Required Minimum Distributions from Retirement Accounts

For clients over age 70 1/2 and a few other unique situations, a required minimum distribution (RMD) must be taken from certain types of retirement accounts by December 31st each year. There is a stiff 50% tax penalty if a distribution is missed, so this is not a planning item to overlook!

For all clients with these accounts managed by Precedent Asset Management, we take care of these required distributions for you. If you have IRAs held elsewhere, be sure to touch base with my office on how the RMD rules might apply to your accounts. And don’t forget to check-in with your parents on this as well if they have retirement accounts.

There are some exceptions, so feel free to contact me if you have questions or need help.

Charitable Donations with Appreciated Investments

If you are making year-end gifts to charity, using appreciated investments instead of cash will provide you with a charitable tax deduction and avoid capital gains tax. These gifts take longer to process than cash, so the gifting paperwork should be submitted by December 14th.

Stacy will process these gifts for you, and you can simply send her the charity’s gift instructions and the dollar amount you want to gift (send to We will review the gift to see if it makes sense to use capital gains in your situation, and then facilitate any resulting gifts from your accounts here.

IRA and Roth IRA Contributions

IRA, Roth IRA, and employer retirement plan contribution limits are unchanged for 2016 but vary based on income levels and age. The start of the year is the time to review these and ensure you are receiving the maximum available tax advantages, then adjust your monthly contributions accordingly and catch up on any missed 2016 contributions before filing your taxes.

I recommend you contact me in January to review these contributions and make any needed adjustments. Just send me a quick note and I will let you know if there is any additional information I need from you in order to complete the review.

529 Education Savings Plan Contributions

2016 contributions to a 529 Plan must be received by the custodian before December 31st. In some states, including Indiana, missing this deadline will mean the loss of significant tax benefits and credits.
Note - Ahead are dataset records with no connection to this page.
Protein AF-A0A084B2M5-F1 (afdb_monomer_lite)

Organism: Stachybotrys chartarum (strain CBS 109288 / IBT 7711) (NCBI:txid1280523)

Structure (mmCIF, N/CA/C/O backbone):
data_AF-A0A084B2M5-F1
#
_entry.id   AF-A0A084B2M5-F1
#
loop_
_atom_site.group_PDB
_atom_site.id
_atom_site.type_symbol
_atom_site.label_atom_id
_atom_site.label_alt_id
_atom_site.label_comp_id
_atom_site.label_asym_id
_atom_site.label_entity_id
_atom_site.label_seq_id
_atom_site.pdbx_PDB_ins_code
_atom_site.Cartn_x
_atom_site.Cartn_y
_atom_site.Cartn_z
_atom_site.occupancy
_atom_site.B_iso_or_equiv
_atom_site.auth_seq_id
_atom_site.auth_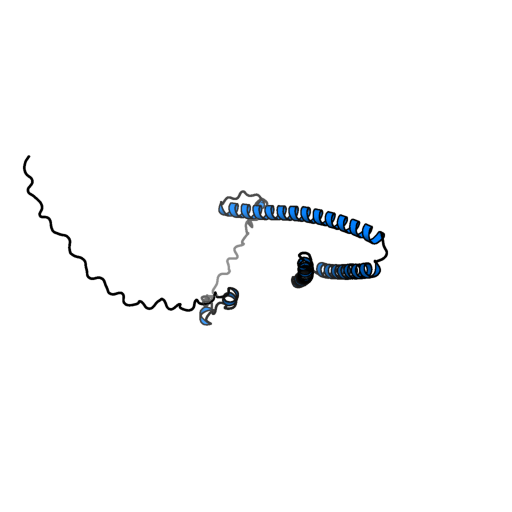comp_id
_atom_site.auth_asym_id
_atom_site.auth_atom_id
_atom_site.pdbx_PDB_model_num
ATOM 1 N N . MET A 1 1 ? 24.785 -39.323 92.713 1.00 44.59 1 MET A N 1
ATOM 2 C CA . MET A 1 1 ? 25.933 -40.177 92.320 1.00 44.59 1 MET A CA 1
ATOM 3 C C . MET A 1 1 ? 25.861 -41.466 93.118 1.00 44.59 1 MET A C 1
ATOM 5 O O . MET A 1 1 ? 25.447 -41.339 94.266 1.00 44.59 1 MET A O 1
ATOM 9 N N . PRO A 1 2 ? 26.296 -42.647 92.636 1.00 46.59 2 PRO A N 1
ATOM 10 C CA . PRO A 1 2 ? 26.629 -43.152 91.286 1.00 46.59 2 PRO A CA 1
ATOM 11 C C . PRO A 1 2 ? 25.516 -44.161 90.846 1.00 46.59 2 PRO A C 1
ATOM 13 O O . PRO A 1 2 ? 24.473 -44.179 91.479 1.00 46.59 2 PRO A O 1
ATOM 16 N N . SER A 1 3 ? 25.528 -44.991 89.803 1.00 45.53 3 SER A N 1
ATOM 17 C CA . SER A 1 3 ? 26.551 -45.569 88.936 1.00 45.53 3 SER A CA 1
ATOM 18 C C . SER A 1 3 ? 25.867 -45.995 87.628 1.00 45.53 3 SER A C 1
ATOM 20 O O . SER A 1 3 ? 24.805 -46.617 87.659 1.00 45.53 3 SER A O 1
ATOM 22 N N . ALA A 1 4 ? 26.469 -45.656 86.489 1.00 48.53 4 ALA A N 1
ATOM 23 C CA . ALA A 1 4 ? 26.105 -46.197 85.188 1.00 48.53 4 ALA A CA 1
ATOM 24 C C . ALA A 1 4 ? 26.578 -47.657 85.081 1.00 48.53 4 ALA A C 1
ATOM 26 O O . ALA A 1 4 ? 27.633 -48.018 85.602 1.00 48.53 4 ALA A O 1
ATOM 27 N N . SER A 1 5 ? 25.820 -48.494 84.378 1.00 52.41 5 SER A N 1
ATOM 28 C CA . SER A 1 5 ? 26.278 -49.800 83.894 1.00 52.41 5 SER A CA 1
ATOM 29 C C . SER A 1 5 ? 25.970 -49.920 82.396 1.00 52.41 5 SER A C 1
ATOM 31 O O . SER A 1 5 ? 24.992 -49.327 81.938 1.00 52.41 5 SER A O 1
ATOM 33 N N . PRO A 1 6 ? 26.851 -50.578 81.622 1.00 55.78 6 PRO A N 1
ATOM 34 C CA . PRO A 1 6 ? 27.103 -50.237 80.223 1.00 55.78 6 PRO A CA 1
ATOM 35 C C . PRO A 1 6 ? 26.152 -50.896 79.214 1.00 55.78 6 PRO A C 1
ATOM 37 O O . PRO A 1 6 ? 25.706 -52.028 79.387 1.00 55.78 6 PRO A O 1
ATOM 40 N N . SER A 1 7 ? 25.914 -50.176 78.115 1.00 55.72 7 SER A N 1
ATOM 41 C CA . SER A 1 7 ? 25.202 -50.625 76.916 1.00 55.72 7 SER A CA 1
ATOM 42 C C . SER A 1 7 ? 25.935 -51.768 76.192 1.00 55.72 7 SER A C 1
ATOM 44 O O . SER A 1 7 ? 27.145 -51.661 75.981 1.00 55.72 7 SER A O 1
ATOM 46 N N . PRO A 1 8 ? 25.238 -52.821 75.727 1.00 54.94 8 PRO A N 1
ATOM 47 C CA . PRO A 1 8 ? 25.819 -53.805 74.822 1.00 54.94 8 PRO A CA 1
ATOM 48 C C . PRO A 1 8 ? 25.794 -53.312 73.364 1.00 54.94 8 PRO A C 1
ATOM 50 O O . PRO A 1 8 ? 24.741 -53.038 72.790 1.00 54.94 8 PRO A O 1
ATOM 53 N N . SER A 1 9 ? 26.982 -53.223 72.767 1.00 53.16 9 SER A N 1
ATOM 54 C CA . SER A 1 9 ? 27.222 -52.944 71.349 1.00 53.16 9 SER A CA 1
ATOM 55 C C . SER A 1 9 ? 26.686 -54.075 70.463 1.00 53.16 9 SER A C 1
ATOM 57 O O . SER A 1 9 ? 27.238 -55.174 70.454 1.00 53.16 9 SER A O 1
ATOM 59 N N . LEU A 1 10 ? 25.637 -53.804 69.685 1.00 53.06 10 LEU A N 1
ATOM 60 C CA . LEU A 1 10 ? 25.176 -54.676 68.603 1.00 53.06 10 LEU A CA 1
ATOM 61 C C . LEU A 1 10 ? 25.820 -54.227 67.284 1.00 53.06 10 LEU A C 1
ATOM 63 O O . LEU A 1 10 ? 25.665 -53.087 66.852 1.00 53.06 10 LEU A O 1
ATOM 67 N N . LEU A 1 11 ? 26.595 -55.138 66.695 1.00 57.53 11 LEU A N 1
ATOM 68 C CA . LEU A 1 11 ? 27.307 -54.999 65.423 1.00 57.53 11 LEU A CA 1
ATOM 69 C C . LEU A 1 11 ? 26.366 -54.629 64.257 1.00 57.53 11 LEU A C 1
ATOM 71 O O . LEU A 1 11 ? 25.205 -55.046 64.253 1.00 57.53 11 LEU A O 1
ATOM 75 N N . PRO A 1 12 ? 26.862 -53.898 63.241 1.00 63.28 12 PRO A N 1
ATOM 76 C CA . PRO A 1 12 ? 26.075 -53.559 62.062 1.00 63.28 12 PRO A CA 1
ATOM 77 C C . PRO A 1 12 ? 25.759 -54.809 61.218 1.00 63.28 12 PRO A C 1
ATOM 79 O O . PRO A 1 12 ? 26.600 -55.708 61.112 1.00 63.28 12 PRO A O 1
ATOM 82 N N . PRO A 1 13 ? 24.576 -54.878 60.580 1.00 61.34 13 PRO A N 1
ATOM 83 C CA . PRO A 1 13 ? 24.247 -55.952 59.650 1.00 61.34 13 PRO A CA 1
ATOM 84 C C . PRO A 1 13 ? 25.166 -55.903 58.418 1.00 61.34 13 PRO A C 1
ATOM 86 O O . PRO A 1 13 ? 25.460 -54.831 57.888 1.00 61.34 13 PRO A O 1
ATOM 89 N N . GLY A 1 14 ? 25.631 -57.075 57.977 1.00 58.78 14 GLY A N 1
ATOM 90 C CA . GLY A 1 14 ? 26.476 -57.232 56.791 1.00 58.78 14 GLY A CA 1
ATOM 91 C C . GLY A 1 14 ? 25.792 -56.797 55.482 1.00 58.78 14 GLY A C 1
ATOM 92 O O . GLY A 1 14 ? 24.573 -56.621 55.442 1.00 58.78 14 GLY A O 1
ATOM 93 N N . PRO A 1 15 ? 26.567 -56.613 54.398 1.00 59.50 15 PRO A N 1
ATOM 94 C CA . PRO A 1 15 ? 26.062 -56.069 53.142 1.00 59.50 15 PRO A CA 1
ATOM 95 C C . PRO A 1 15 ? 25.073 -57.020 52.456 1.00 59.50 15 PRO A C 1
ATOM 97 O O . PRO A 1 15 ? 25.340 -58.208 52.275 1.00 59.50 15 PRO A O 1
ATOM 100 N N . PHE A 1 16 ? 23.933 -56.466 52.043 1.00 51.94 16 PHE A N 1
ATOM 101 C CA . PHE A 1 16 ? 22.928 -57.141 51.225 1.00 51.94 16 PHE A CA 1
ATOM 102 C C . PHE A 1 16 ? 23.503 -57.539 49.851 1.00 51.94 16 PHE A C 1
ATOM 104 O O . PHE A 1 16 ? 24.300 -56.786 49.282 1.00 51.94 16 PHE A O 1
ATOM 111 N N . PRO A 1 17 ? 23.094 -58.686 49.275 1.00 54.94 17 PRO A N 1
ATOM 112 C CA . PRO A 1 17 ? 23.525 -59.083 47.939 1.00 54.94 17 PRO A CA 1
ATOM 113 C C . PRO A 1 17 ? 23.016 -58.082 46.891 1.00 54.94 17 PRO A C 1
ATOM 115 O O . PRO A 1 17 ? 21.825 -57.780 46.828 1.00 54.94 17 PRO A O 1
ATOM 118 N N . SER A 1 18 ? 23.923 -57.569 46.057 1.00 55.47 18 SER A N 1
ATOM 119 C CA . SER A 1 18 ? 23.587 -56.660 44.959 1.00 55.47 18 SER A CA 1
ATOM 120 C C . SER A 1 18 ? 22.656 -57.344 43.947 1.00 55.47 18 SER A C 1
ATOM 122 O O . SER A 1 18 ? 22.939 -58.473 43.532 1.00 55.47 18 SER A O 1
ATOM 124 N N . PRO A 1 19 ? 21.578 -56.687 43.485 1.00 52.41 19 PRO A N 1
ATOM 125 C CA . PRO A 1 19 ? 20.801 -57.203 42.370 1.00 52.41 19 PRO A CA 1
ATOM 126 C C . PRO A 1 19 ? 21.667 -57.191 41.103 1.00 52.41 19 PRO A C 1
ATOM 128 O O . PRO A 1 19 ? 22.245 -56.169 40.731 1.00 52.41 19 PRO A O 1
ATOM 131 N N . ARG A 1 20 ? 21.769 -58.350 40.440 1.00 51.94 20 ARG A N 1
ATOM 132 C CA . ARG A 1 20 ? 22.344 -58.473 39.095 1.00 51.94 20 ARG A CA 1
ATOM 133 C C . ARG A 1 20 ? 21.610 -57.507 38.161 1.00 51.94 20 ARG A C 1
ATOM 135 O O . ARG A 1 20 ? 20.390 -57.582 38.048 1.00 51.94 20 ARG A O 1
ATOM 142 N N . LEU A 1 21 ? 22.361 -56.638 37.483 1.00 50.81 21 LEU A N 1
ATOM 143 C CA . LEU A 1 21 ? 21.868 -55.773 36.413 1.00 50.81 21 LEU A CA 1
ATOM 144 C C . LEU A 1 21 ? 21.351 -56.655 35.259 1.00 50.81 21 LEU A C 1
ATOM 146 O O . LEU A 1 21 ? 22.103 -57.063 34.376 1.00 50.81 21 LEU A O 1
ATOM 150 N N . GLY A 1 22 ? 20.066 -56.998 35.287 1.00 48.72 22 GLY A N 1
ATOM 151 C CA . GLY A 1 22 ? 19.343 -57.386 34.084 1.00 48.72 22 GLY A CA 1
ATOM 152 C C . GLY A 1 22 ? 19.218 -56.146 33.208 1.00 48.72 22 GLY A C 1
ATOM 153 O O . GLY A 1 22 ? 18.773 -55.104 33.687 1.00 48.72 22 GLY A O 1
ATOM 154 N N . ALA A 1 23 ? 19.666 -56.234 31.958 1.00 52.31 23 ALA A N 1
ATOM 155 C CA . ALA A 1 23 ? 19.554 -55.156 30.987 1.00 52.31 23 ALA A CA 1
ATOM 156 C C . ALA A 1 23 ? 18.092 -54.688 30.893 1.00 52.31 23 ALA A C 1
ATOM 158 O O . ALA A 1 23 ? 17.214 -55.437 30.466 1.00 52.31 23 ALA A O 1
ATOM 159 N N . LEU A 1 24 ? 17.836 -53.453 31.325 1.00 50.56 24 LEU A N 1
ATOM 160 C CA . LEU A 1 24 ? 16.563 -52.784 31.102 1.00 50.56 24 LEU A CA 1
ATOM 161 C C . LEU A 1 24 ? 16.373 -52.624 29.584 1.00 50.56 24 LEU A C 1
ATOM 163 O O . LEU A 1 24 ? 17.292 -52.123 28.927 1.00 50.56 24 LEU A O 1
ATOM 167 N N . PRO A 1 25 ? 15.222 -53.000 28.998 1.00 55.81 25 PRO A N 1
ATOM 168 C CA . PRO A 1 25 ? 14.889 -52.508 27.673 1.00 55.81 25 PRO A CA 1
ATOM 169 C C . PRO A 1 25 ? 14.792 -50.981 27.774 1.00 55.81 25 PRO A C 1
ATOM 171 O O . PRO A 1 25 ? 14.038 -50.450 28.591 1.00 55.81 25 PRO A O 1
ATOM 174 N N . GLY A 1 26 ? 15.617 -50.274 26.998 1.00 49.62 26 GLY A N 1
ATOM 175 C CA . GLY A 1 26 ? 15.580 -48.816 26.927 1.00 49.62 26 GLY A CA 1
ATOM 176 C C . GLY A 1 26 ? 14.178 -48.318 26.554 1.00 49.62 26 GLY A C 1
ATOM 177 O O . GLY A 1 26 ? 13.389 -49.082 25.989 1.00 49.62 26 GLY A O 1
ATOM 178 N N . PRO A 1 27 ? 13.841 -47.054 26.858 1.00 49.41 27 PRO A N 1
ATOM 179 C CA . PRO A 1 27 ? 12.559 -46.499 26.462 1.00 49.41 27 PRO A CA 1
ATOM 180 C C . PRO A 1 27 ? 12.436 -46.616 24.942 1.00 49.41 27 PRO A C 1
ATOM 182 O O . PRO A 1 27 ? 13.201 -46.008 24.192 1.00 49.41 27 PRO A O 1
ATOM 185 N N . ALA A 1 28 ? 11.481 -47.425 24.485 1.00 52.78 28 ALA A N 1
ATOM 186 C CA . ALA A 1 28 ? 10.992 -47.321 23.127 1.00 52.78 28 ALA A CA 1
ATOM 187 C C . ALA A 1 28 ? 10.526 -45.872 22.974 1.00 52.78 28 ALA A C 1
ATOM 189 O O . ALA A 1 28 ? 9.594 -45.451 23.660 1.00 52.78 28 ALA A O 1
ATOM 190 N N . PHE A 1 29 ? 11.226 -45.091 22.150 1.00 49.16 29 PHE A N 1
ATOM 191 C CA . PHE A 1 29 ? 10.792 -43.756 21.774 1.00 49.16 29 PHE A CA 1
ATOM 192 C C . PHE A 1 29 ? 9.457 -43.907 21.048 1.00 49.16 29 PHE A C 1
ATOM 194 O O . PHE A 1 29 ? 9.400 -44.127 19.839 1.00 49.16 29 PHE A O 1
ATOM 201 N N . GLY A 1 30 ? 8.379 -43.851 21.829 1.00 49.16 30 GLY A N 1
ATOM 202 C CA . GLY A 1 30 ? 7.032 -43.662 21.344 1.00 49.16 30 GLY A CA 1
ATOM 203 C C . GLY A 1 30 ? 7.044 -42.406 20.494 1.00 49.16 30 GLY A C 1
ATOM 204 O O . GLY A 1 30 ? 7.452 -41.336 20.941 1.00 49.16 30 GLY A O 1
ATOM 205 N N . GLN A 1 31 ? 6.671 -42.593 19.239 1.00 47.91 31 GLN A N 1
ATOM 206 C CA . GLN A 1 31 ? 6.481 -41.570 18.232 1.00 47.91 31 GLN A CA 1
ATOM 207 C C . GLN A 1 31 ? 5.821 -40.333 18.853 1.00 47.91 31 GLN A C 1
ATOM 209 O O . GLN A 1 31 ? 4.670 -40.384 19.281 1.00 47.91 31 GLN A O 1
ATOM 214 N N . VAL A 1 32 ? 6.573 -39.234 18.944 1.00 52.09 32 VAL A N 1
ATOM 215 C CA . VAL A 1 32 ? 6.040 -37.940 19.376 1.00 52.09 32 VAL A CA 1
ATOM 216 C C . VAL A 1 32 ? 4.928 -37.584 18.385 1.00 52.09 32 VAL A C 1
ATOM 218 O O . VAL A 1 32 ? 5.220 -37.503 17.186 1.00 52.09 32 VAL A O 1
ATOM 221 N N . PRO A 1 33 ? 3.659 -37.421 18.809 1.00 61.41 33 PRO A N 1
ATOM 222 C CA . PRO A 1 33 ? 2.631 -36.949 17.896 1.00 61.41 33 PRO A CA 1
ATOM 223 C C . PRO A 1 33 ? 3.069 -35.572 17.392 1.00 61.41 33 PRO A C 1
ATOM 225 O O . PRO A 1 33 ? 3.429 -34.702 18.186 1.00 61.41 33 PRO A O 1
ATOM 228 N N . ALA A 1 34 ? 3.108 -35.402 16.069 1.00 65.19 34 ALA A N 1
ATOM 229 C CA . ALA A 1 34 ? 3.457 -34.133 15.440 1.00 65.19 34 ALA A CA 1
ATOM 230 C C . ALA A 1 34 ? 2.641 -32.986 16.070 1.00 65.19 34 ALA A C 1
ATOM 232 O O . ALA A 1 34 ? 1.477 -33.208 16.425 1.00 65.19 34 ALA A O 1
ATOM 233 N N . PRO A 1 35 ? 3.212 -31.774 16.222 1.00 68.88 35 PRO A N 1
ATOM 234 C CA . PRO A 1 35 ? 2.479 -30.649 16.785 1.00 68.88 35 PRO A CA 1
ATOM 235 C C . PRO A 1 35 ? 1.249 -30.394 15.915 1.00 68.88 35 PRO A C 1
ATOM 237 O O . PRO A 1 35 ? 1.361 -30.034 14.744 1.00 68.88 35 PRO A O 1
ATOM 240 N N . VAL A 1 36 ? 0.068 -30.637 16.478 1.00 70.62 36 VAL A N 1
ATOM 241 C CA . VAL A 1 36 ? -1.205 -30.340 15.824 1.00 70.62 36 VAL A CA 1
ATOM 242 C C . VAL A 1 36 ? -1.239 -28.853 15.479 1.00 70.62 36 VAL A C 1
ATOM 244 O O . VAL A 1 36 ? -1.095 -27.997 16.352 1.00 70.62 36 VAL A O 1
ATOM 247 N N . SER A 1 37 ? -1.383 -28.545 14.190 1.00 77.81 37 SER A N 1
ATOM 248 C CA . SER A 1 37 ? -1.467 -27.168 13.712 1.00 77.81 37 SER A CA 1
ATOM 249 C C . SER A 1 37 ? -2.728 -26.509 14.262 1.00 77.81 37 SER A C 1
ATOM 251 O O . SER A 1 37 ? -3.814 -27.087 14.218 1.00 77.81 37 SER A O 1
ATOM 253 N N . TYR A 1 38 ? -2.612 -25.267 14.732 1.00 68.69 38 TYR A N 1
ATOM 254 C CA . TYR A 1 38 ? -3.762 -24.481 15.185 1.00 68.69 38 TYR A CA 1
ATOM 255 C C . TYR A 1 38 ? -4.836 -24.357 14.086 1.00 68.69 38 TYR A C 1
ATOM 257 O O . TYR A 1 38 ? -6.031 -24.365 14.372 1.00 68.69 38 TYR A O 1
ATOM 265 N N . ALA A 1 39 ? -4.416 -24.339 12.816 1.00 74.62 39 ALA A N 1
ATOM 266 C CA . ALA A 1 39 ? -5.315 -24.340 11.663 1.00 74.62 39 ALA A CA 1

Pushing Deductions into the Current Tax Year

If you are near the tax thresholds for double taxation of Social Security benefits, itemized deductions or marginal tax brackets, or have variable income, you can achieve significant tax savings by lumping deductions into alternating high and low years. Common items that can be pushed into the current year include charitable gifts, property taxes, state taxes, medical expenses, long-term care premiums, business expenses and more.

Realizing additional income through Roth conversions and offsetting the income with pushed deductions can further enhance lifetime tax savings.

Each of these tax transactions needs to be completed by year-end. If you haven’t explored this tax planning already, contact my office after your 2016 tax return is complete and we can discuss these strategies based on your unique situation.

I will in touch again after the New Year with some additional tax information as we prepare for the 2016 tax filing season.

I hope you are having a joy-filled holiday season!